Dec 032014

A WALK BACK INTO KM’ S MEMORY LANE: Lessons and Challenges

Roland G. Simbulan
Professor in Development Studies and Public Management, University of the Philippines


(Keynote address before the MayPagAsa Youth Nationalism Summit, Toyoda-Asian Center Auditorium, U.P. Diliman, November 24, 2014)

I join you in your jubilation in commemorating the 50th founding anniversary of the Kabataang Makabayan (KM) whose founding in November 30, 1964, was inspired by Andres Bonifacio, founder and leader of the Katipunan, which led the first national revolution in Asia. We were the first national revolution in Asia against a Western power. According to the Chinese historian Chen Yan De of Xiamen University, People’s Republic of China, the Philippine Revolution of 1896 played an inspiring role in the awakening of the whole of Asia, particularly to the Chinese revolutionaries led by Dr. Sun Yat Sen. The Katipunan was led by the country’s revolutionary youth: Emilio Jacinto joined the Katipunan at 18, and Andres Bonifacio was only 31 when he co-founded the Katipunan as a revolutionary secret-society.

Thus, on the occasion of the Kabataang Makabayan’s 50th founding anniversary, I give my warm greetings and solidarity to the youth of today – the inheritors of the militant tradition of the Katipunan and its successor, the Kabataang Makabayan. I became a member of KM in 1969 when I was still studying at the Ateneo de Manila High School. In fact, the first chapter of the KM at the Ateneo was organized at the Ateneo High School in Loyola Heights, Quezon City. Later, during the First Quarter Storm, I became the General Secretary (GenSec) for the KM’s Coordinating Body-3 which covered the Marikina-Rizal area’s community and school chapters.

The KM or Kabataang Makabayan was founded on November 30, 1964 as a youth organization committed “to fight imperialism and feudalism”, at the YMCA in Manila, located in the area that is now the SM Manila Mall. Just a few days before the founding Congress, a pre-Congress was held by 50 activists at the Rooftop of Moonwalk Restaurant in Shaw Boulevard, Mandaluyong. The founding congress was actually attended by a gathering of activists from at least four schools in MetroManila. It followed the November 24, 1964 anti-Vietnam War rally in front of the U.S. Embassy which was dispersed with truncheons and teargas by the police and where Edberto Villegas, one of KM’s founding members, was briefly held in police custody.

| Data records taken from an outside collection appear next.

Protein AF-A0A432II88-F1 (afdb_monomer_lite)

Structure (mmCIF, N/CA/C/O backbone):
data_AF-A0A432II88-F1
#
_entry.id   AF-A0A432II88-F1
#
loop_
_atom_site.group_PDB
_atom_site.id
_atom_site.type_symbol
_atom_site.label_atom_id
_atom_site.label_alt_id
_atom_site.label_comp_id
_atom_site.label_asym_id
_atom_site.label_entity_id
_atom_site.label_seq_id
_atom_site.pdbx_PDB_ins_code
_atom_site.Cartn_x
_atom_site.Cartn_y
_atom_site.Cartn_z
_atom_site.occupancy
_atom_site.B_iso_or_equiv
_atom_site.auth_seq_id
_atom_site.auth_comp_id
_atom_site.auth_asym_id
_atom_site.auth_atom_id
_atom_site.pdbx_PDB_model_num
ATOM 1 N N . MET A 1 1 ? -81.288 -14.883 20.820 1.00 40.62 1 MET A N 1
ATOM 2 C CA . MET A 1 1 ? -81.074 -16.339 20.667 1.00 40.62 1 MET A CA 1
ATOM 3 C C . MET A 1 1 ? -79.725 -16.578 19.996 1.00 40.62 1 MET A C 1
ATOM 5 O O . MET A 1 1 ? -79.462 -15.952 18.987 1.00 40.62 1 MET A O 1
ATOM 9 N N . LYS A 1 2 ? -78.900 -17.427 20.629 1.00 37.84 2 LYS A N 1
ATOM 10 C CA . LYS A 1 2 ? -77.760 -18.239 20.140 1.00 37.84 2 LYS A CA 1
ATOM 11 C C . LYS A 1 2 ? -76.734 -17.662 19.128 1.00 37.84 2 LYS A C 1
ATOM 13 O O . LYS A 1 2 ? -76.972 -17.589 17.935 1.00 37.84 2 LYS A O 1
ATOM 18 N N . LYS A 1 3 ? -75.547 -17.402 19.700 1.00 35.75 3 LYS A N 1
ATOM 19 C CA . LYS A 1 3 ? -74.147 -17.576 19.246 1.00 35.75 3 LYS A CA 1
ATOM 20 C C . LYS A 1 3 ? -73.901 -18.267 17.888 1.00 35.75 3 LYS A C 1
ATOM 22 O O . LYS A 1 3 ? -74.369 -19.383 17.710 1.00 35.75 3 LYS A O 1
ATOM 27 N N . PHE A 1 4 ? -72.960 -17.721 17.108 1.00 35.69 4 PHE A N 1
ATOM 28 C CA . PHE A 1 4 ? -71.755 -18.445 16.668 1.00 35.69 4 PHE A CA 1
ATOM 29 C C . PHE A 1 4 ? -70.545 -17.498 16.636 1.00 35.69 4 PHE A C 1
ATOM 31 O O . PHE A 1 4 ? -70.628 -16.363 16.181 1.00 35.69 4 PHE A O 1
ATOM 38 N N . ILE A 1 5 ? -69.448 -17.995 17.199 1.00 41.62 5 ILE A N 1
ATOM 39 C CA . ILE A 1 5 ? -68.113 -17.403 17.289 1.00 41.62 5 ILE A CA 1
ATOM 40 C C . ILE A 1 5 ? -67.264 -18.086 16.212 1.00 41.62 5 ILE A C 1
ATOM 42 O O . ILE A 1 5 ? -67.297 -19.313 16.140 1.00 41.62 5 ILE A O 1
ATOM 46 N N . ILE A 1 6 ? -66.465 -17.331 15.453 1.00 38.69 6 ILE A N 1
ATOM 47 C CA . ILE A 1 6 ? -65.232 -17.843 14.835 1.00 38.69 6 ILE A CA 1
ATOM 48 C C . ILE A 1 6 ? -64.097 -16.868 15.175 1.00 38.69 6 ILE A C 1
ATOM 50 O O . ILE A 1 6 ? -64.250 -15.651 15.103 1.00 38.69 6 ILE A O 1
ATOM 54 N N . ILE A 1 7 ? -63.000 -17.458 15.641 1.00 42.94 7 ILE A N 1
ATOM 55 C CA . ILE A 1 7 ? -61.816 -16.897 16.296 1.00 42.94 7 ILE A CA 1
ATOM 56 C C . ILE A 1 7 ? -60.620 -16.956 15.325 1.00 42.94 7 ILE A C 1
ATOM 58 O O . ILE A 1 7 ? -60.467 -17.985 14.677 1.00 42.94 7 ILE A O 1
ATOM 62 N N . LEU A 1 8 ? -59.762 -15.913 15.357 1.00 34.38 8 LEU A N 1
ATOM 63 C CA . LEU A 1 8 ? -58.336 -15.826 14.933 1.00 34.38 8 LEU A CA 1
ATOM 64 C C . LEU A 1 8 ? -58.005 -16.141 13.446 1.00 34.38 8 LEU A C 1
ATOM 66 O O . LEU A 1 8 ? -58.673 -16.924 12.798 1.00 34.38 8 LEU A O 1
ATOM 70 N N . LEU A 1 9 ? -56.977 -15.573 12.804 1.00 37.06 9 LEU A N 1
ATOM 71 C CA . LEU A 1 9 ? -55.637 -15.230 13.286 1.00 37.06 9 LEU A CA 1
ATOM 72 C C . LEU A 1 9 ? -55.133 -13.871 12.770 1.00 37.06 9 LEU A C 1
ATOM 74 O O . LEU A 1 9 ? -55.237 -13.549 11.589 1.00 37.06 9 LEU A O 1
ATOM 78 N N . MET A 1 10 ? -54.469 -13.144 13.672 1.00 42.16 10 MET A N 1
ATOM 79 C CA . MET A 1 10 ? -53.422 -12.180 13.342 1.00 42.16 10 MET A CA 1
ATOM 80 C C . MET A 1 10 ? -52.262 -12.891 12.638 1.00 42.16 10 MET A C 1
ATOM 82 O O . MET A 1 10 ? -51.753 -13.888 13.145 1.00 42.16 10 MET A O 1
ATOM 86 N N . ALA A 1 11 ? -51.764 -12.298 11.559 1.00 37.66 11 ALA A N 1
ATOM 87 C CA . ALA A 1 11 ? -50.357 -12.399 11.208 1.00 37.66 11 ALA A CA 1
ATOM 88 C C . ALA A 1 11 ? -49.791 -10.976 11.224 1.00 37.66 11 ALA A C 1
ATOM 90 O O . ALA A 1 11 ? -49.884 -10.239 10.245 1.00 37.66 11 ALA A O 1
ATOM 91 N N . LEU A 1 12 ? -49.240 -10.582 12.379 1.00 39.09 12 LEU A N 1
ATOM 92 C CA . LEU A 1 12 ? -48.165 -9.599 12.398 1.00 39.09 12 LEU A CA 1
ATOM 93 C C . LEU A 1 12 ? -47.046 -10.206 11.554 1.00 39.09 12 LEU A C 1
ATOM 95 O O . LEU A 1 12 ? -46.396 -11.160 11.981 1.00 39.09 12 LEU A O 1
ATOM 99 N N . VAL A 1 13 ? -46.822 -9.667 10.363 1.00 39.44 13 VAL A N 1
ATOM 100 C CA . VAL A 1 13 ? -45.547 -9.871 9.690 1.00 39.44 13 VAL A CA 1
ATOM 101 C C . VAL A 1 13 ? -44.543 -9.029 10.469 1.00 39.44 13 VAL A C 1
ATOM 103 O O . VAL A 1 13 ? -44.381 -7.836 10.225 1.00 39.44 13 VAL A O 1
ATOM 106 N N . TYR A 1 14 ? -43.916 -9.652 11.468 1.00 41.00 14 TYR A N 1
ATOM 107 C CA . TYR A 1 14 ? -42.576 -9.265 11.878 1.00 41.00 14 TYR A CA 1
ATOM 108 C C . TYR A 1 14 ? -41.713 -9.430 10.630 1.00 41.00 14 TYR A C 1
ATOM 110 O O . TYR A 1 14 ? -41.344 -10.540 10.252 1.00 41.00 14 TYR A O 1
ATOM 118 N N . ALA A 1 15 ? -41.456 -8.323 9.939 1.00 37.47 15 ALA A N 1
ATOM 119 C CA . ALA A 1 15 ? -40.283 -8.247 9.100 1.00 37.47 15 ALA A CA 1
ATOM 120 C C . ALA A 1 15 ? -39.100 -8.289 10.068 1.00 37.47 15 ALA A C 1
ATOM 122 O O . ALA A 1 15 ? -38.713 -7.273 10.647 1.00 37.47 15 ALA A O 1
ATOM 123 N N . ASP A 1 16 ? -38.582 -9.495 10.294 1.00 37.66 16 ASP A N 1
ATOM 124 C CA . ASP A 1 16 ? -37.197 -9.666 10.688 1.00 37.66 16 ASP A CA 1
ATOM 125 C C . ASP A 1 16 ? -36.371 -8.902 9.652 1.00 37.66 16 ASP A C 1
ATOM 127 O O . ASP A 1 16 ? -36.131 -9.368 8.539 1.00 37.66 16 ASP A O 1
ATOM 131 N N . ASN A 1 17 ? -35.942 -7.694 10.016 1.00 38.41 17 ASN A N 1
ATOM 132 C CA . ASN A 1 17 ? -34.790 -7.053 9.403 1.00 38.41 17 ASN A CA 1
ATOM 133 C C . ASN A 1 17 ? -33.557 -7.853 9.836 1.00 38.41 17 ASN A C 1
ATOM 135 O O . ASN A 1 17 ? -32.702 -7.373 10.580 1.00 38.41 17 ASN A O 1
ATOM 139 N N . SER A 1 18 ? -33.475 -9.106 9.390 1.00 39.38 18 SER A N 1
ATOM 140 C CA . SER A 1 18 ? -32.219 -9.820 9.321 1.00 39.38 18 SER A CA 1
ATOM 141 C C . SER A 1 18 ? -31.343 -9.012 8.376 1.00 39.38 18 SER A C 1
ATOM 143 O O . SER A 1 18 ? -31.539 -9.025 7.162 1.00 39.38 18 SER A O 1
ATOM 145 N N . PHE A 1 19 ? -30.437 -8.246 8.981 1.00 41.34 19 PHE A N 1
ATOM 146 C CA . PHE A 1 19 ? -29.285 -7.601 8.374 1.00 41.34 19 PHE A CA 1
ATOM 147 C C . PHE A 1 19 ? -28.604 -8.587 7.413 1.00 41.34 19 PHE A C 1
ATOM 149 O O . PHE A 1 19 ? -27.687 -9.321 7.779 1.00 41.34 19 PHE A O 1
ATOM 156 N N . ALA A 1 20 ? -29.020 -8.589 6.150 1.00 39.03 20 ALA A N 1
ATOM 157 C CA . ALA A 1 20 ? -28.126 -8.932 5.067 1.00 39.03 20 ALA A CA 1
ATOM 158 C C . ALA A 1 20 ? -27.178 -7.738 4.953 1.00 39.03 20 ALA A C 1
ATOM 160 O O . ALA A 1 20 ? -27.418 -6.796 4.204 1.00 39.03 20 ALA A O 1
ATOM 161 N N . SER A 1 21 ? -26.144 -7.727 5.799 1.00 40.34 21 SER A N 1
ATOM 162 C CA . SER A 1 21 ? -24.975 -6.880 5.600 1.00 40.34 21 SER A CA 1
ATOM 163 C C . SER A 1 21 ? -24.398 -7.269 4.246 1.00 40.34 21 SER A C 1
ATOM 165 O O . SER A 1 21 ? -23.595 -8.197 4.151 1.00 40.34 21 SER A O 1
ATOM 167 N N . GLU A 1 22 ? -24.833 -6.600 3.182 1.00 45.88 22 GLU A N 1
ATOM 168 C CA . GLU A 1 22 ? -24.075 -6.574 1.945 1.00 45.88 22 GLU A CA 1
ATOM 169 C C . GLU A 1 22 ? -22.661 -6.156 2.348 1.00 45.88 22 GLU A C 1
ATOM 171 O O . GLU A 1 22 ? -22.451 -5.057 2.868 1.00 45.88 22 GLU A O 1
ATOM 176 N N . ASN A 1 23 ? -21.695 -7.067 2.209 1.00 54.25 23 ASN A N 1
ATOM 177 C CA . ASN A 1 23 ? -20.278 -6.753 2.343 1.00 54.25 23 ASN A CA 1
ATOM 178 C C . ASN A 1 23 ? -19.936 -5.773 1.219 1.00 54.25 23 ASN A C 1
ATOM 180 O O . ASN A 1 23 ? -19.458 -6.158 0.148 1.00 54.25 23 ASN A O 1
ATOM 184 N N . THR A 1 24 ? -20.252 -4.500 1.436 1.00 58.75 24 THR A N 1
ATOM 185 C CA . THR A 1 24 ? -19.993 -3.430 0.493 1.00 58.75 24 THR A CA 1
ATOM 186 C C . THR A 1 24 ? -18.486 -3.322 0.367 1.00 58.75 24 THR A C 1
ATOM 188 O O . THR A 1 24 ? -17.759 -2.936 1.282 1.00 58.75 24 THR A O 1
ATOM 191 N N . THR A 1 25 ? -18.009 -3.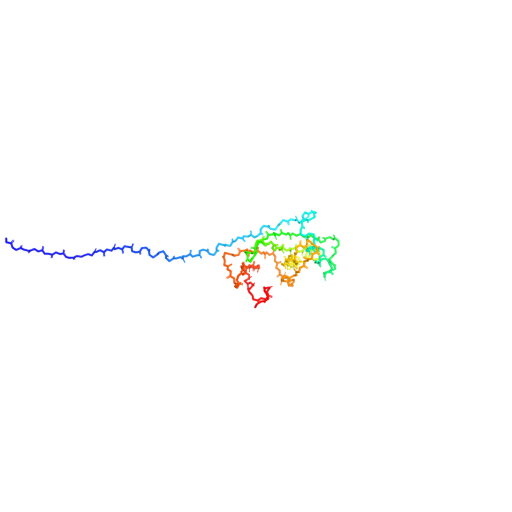785 -0.782 1.00 71.94 25 THR A N 1
ATOM 192 C CA . THR A 1 25 ? -16.598 -3.810 -1.125 1.00 71.94 25 THR A CA 1
ATOM 193 C C . THR A 1 25 ? -16.320 -2.580 -1.968 1.00 71.94 25 THR A C 1
ATOM 195 O O . THR A 1 25 ? -16.836 -2.454 -3.079 1.00 71.94 25 THR A O 1
ATOM 198 N N . GLN A 1 26 ? -15.500 -1.668 -1.458 1.00 80.81 26 GLN A N 1
ATOM 199 C CA . GLN A 1 26 ? -15.067 -0.506 -2.217 1.00 80.81 26 GLN A CA 1
ATOM 200 C C . GLN A 1 26 ? -13.751 -0.834 -2.920 1.00 80.81 26 GLN A C 1
ATOM 202 O O . GLN A 1 26 ? -12.735 -1.116 -2.283 1.00 80.81 26 GLN A O 1
ATOM 207 N N . VAL A 1 27 ? -13.749 -0.780 -4.252 1.00 78.75 27 VAL A N 1
ATOM 208 C CA . VAL A 1 27 ? -12.496 -0.836 -5.013 1.00 78.75 27 VAL A CA 1
ATOM 209 C C . VAL A 1 27 ? -11.689 0.416 -4.687 1.00 78.75 27 VAL A C 1
ATOM 211 O O . VAL A 1 27 ? -12.164 1.535 -4.894 1.00 78.75 27 VAL A O 1
ATOM 214 N N . LEU A 1 28 ? -10.470 0.230 -4.181 1.00 84.06 28 LEU A N 1
ATOM 215 C CA . LEU A 1 28 ? -9.569 1.344 -3.932 1.00 84.06 28 LEU A CA 1
ATOM 216 C C . LEU A 1 28 ? -9.045 1.862 -5.267 1.00 84.06 28 LEU A C 1
ATOM 218 O O . LEU A 1 28 ? -8.352 1.158 -6.003 1.00 84.06 28 LEU A O 1
ATOM 222 N N . GLN A 1 29 ? -9.399 3.105 -5.577 1.00 84.88 29 GLN A N 1
ATOM 223 C CA . GLN A 1 29 ? -8.925 3.790 -6.770 1.00 84.88 29 GLN A CA 1
ATOM 224 C C . GLN A 1 29 ? -7.489 4.249 -6.525 1.00 84.88 29 GLN A C 1
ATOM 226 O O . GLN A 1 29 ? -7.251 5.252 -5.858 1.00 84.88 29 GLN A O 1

Present during the founding congress of the Kabataan Makabayan on Nov. 30, 1964 were student activists and professors mostly from Lyceum, the University of the Philippines, University of the East and the Philippine Marine School (now the Philippine Merchant Marine Academy). The KM founding was really intentionally timed with Andres Bonifacio’s birthday, on Nov. 30 for his revolutionary ideals and life as a proletarian leader in our country’s struggle for independence was after all, the inspiration of the Kabataang Makabayan.

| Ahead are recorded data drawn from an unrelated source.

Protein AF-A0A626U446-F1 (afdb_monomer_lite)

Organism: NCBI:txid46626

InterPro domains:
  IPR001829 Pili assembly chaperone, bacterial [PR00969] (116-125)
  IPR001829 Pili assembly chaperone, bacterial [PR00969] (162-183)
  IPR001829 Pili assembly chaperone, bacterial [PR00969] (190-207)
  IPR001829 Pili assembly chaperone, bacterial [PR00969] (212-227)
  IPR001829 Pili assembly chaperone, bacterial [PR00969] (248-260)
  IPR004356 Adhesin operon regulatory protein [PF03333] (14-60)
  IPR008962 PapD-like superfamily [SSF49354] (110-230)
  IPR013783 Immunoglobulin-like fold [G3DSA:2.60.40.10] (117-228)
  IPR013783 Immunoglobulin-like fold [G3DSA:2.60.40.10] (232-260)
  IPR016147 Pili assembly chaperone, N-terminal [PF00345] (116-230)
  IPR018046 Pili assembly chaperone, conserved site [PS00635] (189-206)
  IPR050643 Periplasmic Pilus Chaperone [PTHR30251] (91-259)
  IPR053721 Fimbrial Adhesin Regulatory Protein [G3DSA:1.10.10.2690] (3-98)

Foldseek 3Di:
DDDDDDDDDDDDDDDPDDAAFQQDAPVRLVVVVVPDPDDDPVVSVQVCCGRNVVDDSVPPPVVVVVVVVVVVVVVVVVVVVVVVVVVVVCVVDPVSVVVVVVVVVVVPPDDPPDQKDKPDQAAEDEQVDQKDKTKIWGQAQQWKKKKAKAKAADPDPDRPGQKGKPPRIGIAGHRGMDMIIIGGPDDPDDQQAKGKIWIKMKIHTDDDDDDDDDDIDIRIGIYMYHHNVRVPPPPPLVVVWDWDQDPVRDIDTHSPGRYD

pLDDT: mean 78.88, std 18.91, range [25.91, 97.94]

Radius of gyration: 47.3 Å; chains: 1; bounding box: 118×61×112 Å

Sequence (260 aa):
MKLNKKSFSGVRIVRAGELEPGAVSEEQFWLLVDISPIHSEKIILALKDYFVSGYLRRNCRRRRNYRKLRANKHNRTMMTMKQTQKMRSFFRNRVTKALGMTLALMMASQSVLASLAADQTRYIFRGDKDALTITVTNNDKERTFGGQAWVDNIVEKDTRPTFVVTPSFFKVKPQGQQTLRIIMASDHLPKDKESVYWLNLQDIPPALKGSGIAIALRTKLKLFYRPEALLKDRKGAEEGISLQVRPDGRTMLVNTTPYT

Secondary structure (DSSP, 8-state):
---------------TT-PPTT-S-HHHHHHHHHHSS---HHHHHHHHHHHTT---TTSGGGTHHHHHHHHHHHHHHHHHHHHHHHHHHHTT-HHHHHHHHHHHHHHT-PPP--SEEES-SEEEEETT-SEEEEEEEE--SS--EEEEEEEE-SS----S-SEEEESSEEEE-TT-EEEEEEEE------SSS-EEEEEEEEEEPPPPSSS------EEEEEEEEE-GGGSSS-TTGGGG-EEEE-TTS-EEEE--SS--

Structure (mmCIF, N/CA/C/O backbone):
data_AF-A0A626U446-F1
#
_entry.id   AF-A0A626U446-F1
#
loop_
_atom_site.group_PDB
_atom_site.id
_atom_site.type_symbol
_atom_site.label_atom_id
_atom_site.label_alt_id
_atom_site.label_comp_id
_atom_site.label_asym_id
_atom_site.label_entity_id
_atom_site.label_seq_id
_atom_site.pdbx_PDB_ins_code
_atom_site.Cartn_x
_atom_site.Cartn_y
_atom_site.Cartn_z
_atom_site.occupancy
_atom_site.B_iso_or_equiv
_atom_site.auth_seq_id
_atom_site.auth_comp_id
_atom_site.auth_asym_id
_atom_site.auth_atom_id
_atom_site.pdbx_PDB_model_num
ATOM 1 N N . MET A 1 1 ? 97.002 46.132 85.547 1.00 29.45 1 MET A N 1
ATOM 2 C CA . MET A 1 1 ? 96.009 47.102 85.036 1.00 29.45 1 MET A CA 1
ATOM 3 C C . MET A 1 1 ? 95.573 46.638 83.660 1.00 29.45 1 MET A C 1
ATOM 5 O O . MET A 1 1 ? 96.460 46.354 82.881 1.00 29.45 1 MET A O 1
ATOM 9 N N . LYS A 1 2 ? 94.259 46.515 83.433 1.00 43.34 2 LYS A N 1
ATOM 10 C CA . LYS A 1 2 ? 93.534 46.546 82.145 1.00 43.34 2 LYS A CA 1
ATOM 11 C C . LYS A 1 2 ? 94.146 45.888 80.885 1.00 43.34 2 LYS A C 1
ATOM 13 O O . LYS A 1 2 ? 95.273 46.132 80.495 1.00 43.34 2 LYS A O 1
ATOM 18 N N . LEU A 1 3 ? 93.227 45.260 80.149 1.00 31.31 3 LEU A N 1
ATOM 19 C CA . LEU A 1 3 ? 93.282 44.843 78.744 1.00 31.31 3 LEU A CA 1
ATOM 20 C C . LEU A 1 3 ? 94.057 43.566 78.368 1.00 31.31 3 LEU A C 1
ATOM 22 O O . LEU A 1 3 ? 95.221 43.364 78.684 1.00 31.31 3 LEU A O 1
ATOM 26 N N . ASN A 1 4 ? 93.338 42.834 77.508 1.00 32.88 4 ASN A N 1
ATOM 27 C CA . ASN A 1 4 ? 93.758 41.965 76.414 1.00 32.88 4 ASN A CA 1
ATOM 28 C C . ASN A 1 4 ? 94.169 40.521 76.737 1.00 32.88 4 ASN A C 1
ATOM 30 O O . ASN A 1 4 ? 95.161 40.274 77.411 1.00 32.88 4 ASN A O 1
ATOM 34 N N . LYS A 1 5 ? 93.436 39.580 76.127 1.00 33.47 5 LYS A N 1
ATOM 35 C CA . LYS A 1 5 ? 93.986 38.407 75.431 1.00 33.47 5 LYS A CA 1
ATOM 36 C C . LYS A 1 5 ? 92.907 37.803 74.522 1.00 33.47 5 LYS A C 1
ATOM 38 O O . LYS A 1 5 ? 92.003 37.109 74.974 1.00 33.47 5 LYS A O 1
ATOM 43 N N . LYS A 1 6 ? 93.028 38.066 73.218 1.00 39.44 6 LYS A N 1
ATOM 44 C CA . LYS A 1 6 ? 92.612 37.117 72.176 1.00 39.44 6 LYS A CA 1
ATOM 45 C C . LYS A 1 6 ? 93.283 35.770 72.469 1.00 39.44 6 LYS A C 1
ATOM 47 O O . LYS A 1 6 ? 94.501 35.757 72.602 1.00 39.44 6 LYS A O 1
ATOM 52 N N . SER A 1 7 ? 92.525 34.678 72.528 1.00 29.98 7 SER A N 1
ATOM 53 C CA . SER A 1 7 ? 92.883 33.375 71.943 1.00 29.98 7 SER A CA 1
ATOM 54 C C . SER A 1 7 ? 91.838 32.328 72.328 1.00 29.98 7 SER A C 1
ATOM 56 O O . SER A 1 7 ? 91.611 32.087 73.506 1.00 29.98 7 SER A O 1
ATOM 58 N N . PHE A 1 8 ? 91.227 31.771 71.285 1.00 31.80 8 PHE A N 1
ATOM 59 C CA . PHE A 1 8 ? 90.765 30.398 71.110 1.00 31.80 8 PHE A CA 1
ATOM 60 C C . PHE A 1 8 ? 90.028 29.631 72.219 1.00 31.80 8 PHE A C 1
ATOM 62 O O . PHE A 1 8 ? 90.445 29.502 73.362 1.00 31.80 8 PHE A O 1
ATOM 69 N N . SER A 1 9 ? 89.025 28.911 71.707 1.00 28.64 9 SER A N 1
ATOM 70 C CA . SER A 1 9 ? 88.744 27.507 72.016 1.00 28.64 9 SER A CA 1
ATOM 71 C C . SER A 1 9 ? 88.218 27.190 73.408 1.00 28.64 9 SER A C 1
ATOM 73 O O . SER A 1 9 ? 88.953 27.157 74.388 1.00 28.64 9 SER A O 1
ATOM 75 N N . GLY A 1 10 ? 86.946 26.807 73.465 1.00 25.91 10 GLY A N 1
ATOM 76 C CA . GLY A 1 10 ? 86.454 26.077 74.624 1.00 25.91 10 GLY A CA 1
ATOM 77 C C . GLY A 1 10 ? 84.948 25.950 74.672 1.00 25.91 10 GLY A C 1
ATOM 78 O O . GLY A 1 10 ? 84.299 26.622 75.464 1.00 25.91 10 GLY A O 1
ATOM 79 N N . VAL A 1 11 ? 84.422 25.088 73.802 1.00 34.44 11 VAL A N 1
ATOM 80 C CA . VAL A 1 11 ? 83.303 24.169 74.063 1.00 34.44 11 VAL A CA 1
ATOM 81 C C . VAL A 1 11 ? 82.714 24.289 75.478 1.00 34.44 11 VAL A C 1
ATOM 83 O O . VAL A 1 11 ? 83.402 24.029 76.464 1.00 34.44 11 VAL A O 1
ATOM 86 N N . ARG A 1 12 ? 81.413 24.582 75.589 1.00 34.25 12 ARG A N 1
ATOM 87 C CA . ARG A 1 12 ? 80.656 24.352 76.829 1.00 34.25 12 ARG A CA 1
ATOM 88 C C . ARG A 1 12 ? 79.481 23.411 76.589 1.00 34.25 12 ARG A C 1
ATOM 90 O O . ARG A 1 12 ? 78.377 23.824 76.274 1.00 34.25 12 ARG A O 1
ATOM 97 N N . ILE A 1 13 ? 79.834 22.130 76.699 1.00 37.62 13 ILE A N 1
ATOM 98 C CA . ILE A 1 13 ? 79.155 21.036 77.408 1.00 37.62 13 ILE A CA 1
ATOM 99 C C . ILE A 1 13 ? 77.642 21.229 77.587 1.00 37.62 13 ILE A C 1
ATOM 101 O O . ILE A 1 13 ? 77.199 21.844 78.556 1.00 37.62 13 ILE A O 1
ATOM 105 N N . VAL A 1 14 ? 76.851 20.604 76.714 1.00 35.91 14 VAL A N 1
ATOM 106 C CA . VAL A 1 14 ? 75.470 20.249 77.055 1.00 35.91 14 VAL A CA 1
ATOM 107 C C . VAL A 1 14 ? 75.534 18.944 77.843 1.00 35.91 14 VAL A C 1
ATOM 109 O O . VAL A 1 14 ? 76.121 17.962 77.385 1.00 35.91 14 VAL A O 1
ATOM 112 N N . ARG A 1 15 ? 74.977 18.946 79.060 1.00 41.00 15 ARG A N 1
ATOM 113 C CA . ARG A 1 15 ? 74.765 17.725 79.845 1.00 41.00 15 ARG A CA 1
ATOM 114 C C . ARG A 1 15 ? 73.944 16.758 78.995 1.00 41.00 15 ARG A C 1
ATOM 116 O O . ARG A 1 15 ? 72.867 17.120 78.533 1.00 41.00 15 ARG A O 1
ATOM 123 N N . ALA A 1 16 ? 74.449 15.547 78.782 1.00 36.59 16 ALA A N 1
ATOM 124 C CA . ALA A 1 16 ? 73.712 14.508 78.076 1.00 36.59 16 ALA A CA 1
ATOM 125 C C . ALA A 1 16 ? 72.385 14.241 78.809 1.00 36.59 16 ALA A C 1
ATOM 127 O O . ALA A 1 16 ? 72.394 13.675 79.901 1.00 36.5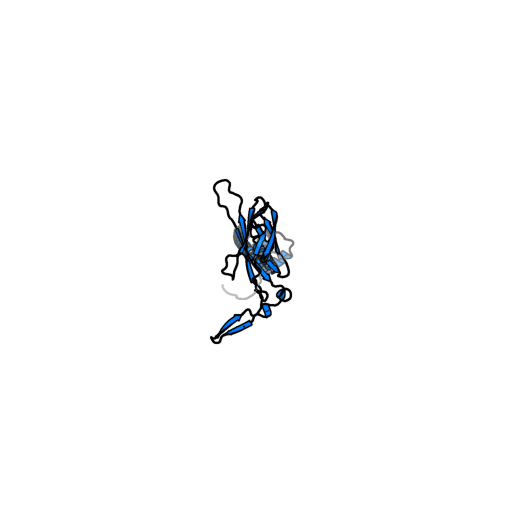9 16 ALA A O 1
ATOM 128 N N . GLY A 1 17 ? 71.263 14.699 78.241 1.00 53.47 17 GLY A N 1
ATOM 129 C CA . GLY A 1 17 ? 69.932 14.390 78.769 1.00 53.47 17 GLY A CA 1
ATOM 130 C C . GLY A 1 17 ? 68.792 15.372 78.471 1.00 53.47 17 GLY A C 1
ATOM 131 O O . GLY A 1 17 ? 67.647 14.935 78.510 1.00 53.47 17 GLY A O 1
ATOM 132 N N . GLU A 1 18 ? 69.039 16.646 78.143 1.00 54.06 18 GLU A N 1
ATOM 133 C CA . GLU A 1 18 ? 67.955 17.624 77.897 1.00 54.06 18 GLU A CA 1
ATOM 134 C C . GLU A 1 18 ? 67.978 18.168 76.455 1.00 54.06 18 GLU A C 1
ATOM 136 O O . GLU A 1 18 ? 68.995 18.672 75.982 1.00 54.06 18 GLU A O 1
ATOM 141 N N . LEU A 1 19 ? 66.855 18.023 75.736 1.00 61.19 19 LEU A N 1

During the founding congress, the nationalist Senator Lorenzo M. Tanada one of the main speakers, was made adviser and honorary chairman of the Kabataang Makabayan, while Jose Ma. Sison was elected KM’s national chairman. The first KM secretary general was Mr. Charlie del Rosario. Among those who were elected to the first national council of KM in 1964 included Arthur Garcia, Perfecto Tera Jr., Charlie del Rosario, Jose Ma. Sison, Jose David Lapuz, Ricardo Valmonte, Jose Luneta, Prospero Palma, Angelo de los Reyes, Nilo Tayag, Ibarra Malonzo, Maximo Lim, Alfonso Fajardo, Jorge Arago, Rodolfo del Rosario and Eduardo Pescador. Also present during the founding Congress were Juliet de Lima-Sison, Luzvimindo David, Bani Lansang, Edberto Villegas, Monico Atienza, Nur Misuari (who represented Bagong Asya – an affiliate organization of KM), writer Petronilo Daroy, Ignacio Lacsina (then the secretary general of the National Association of Trade Unions or NATU), among others.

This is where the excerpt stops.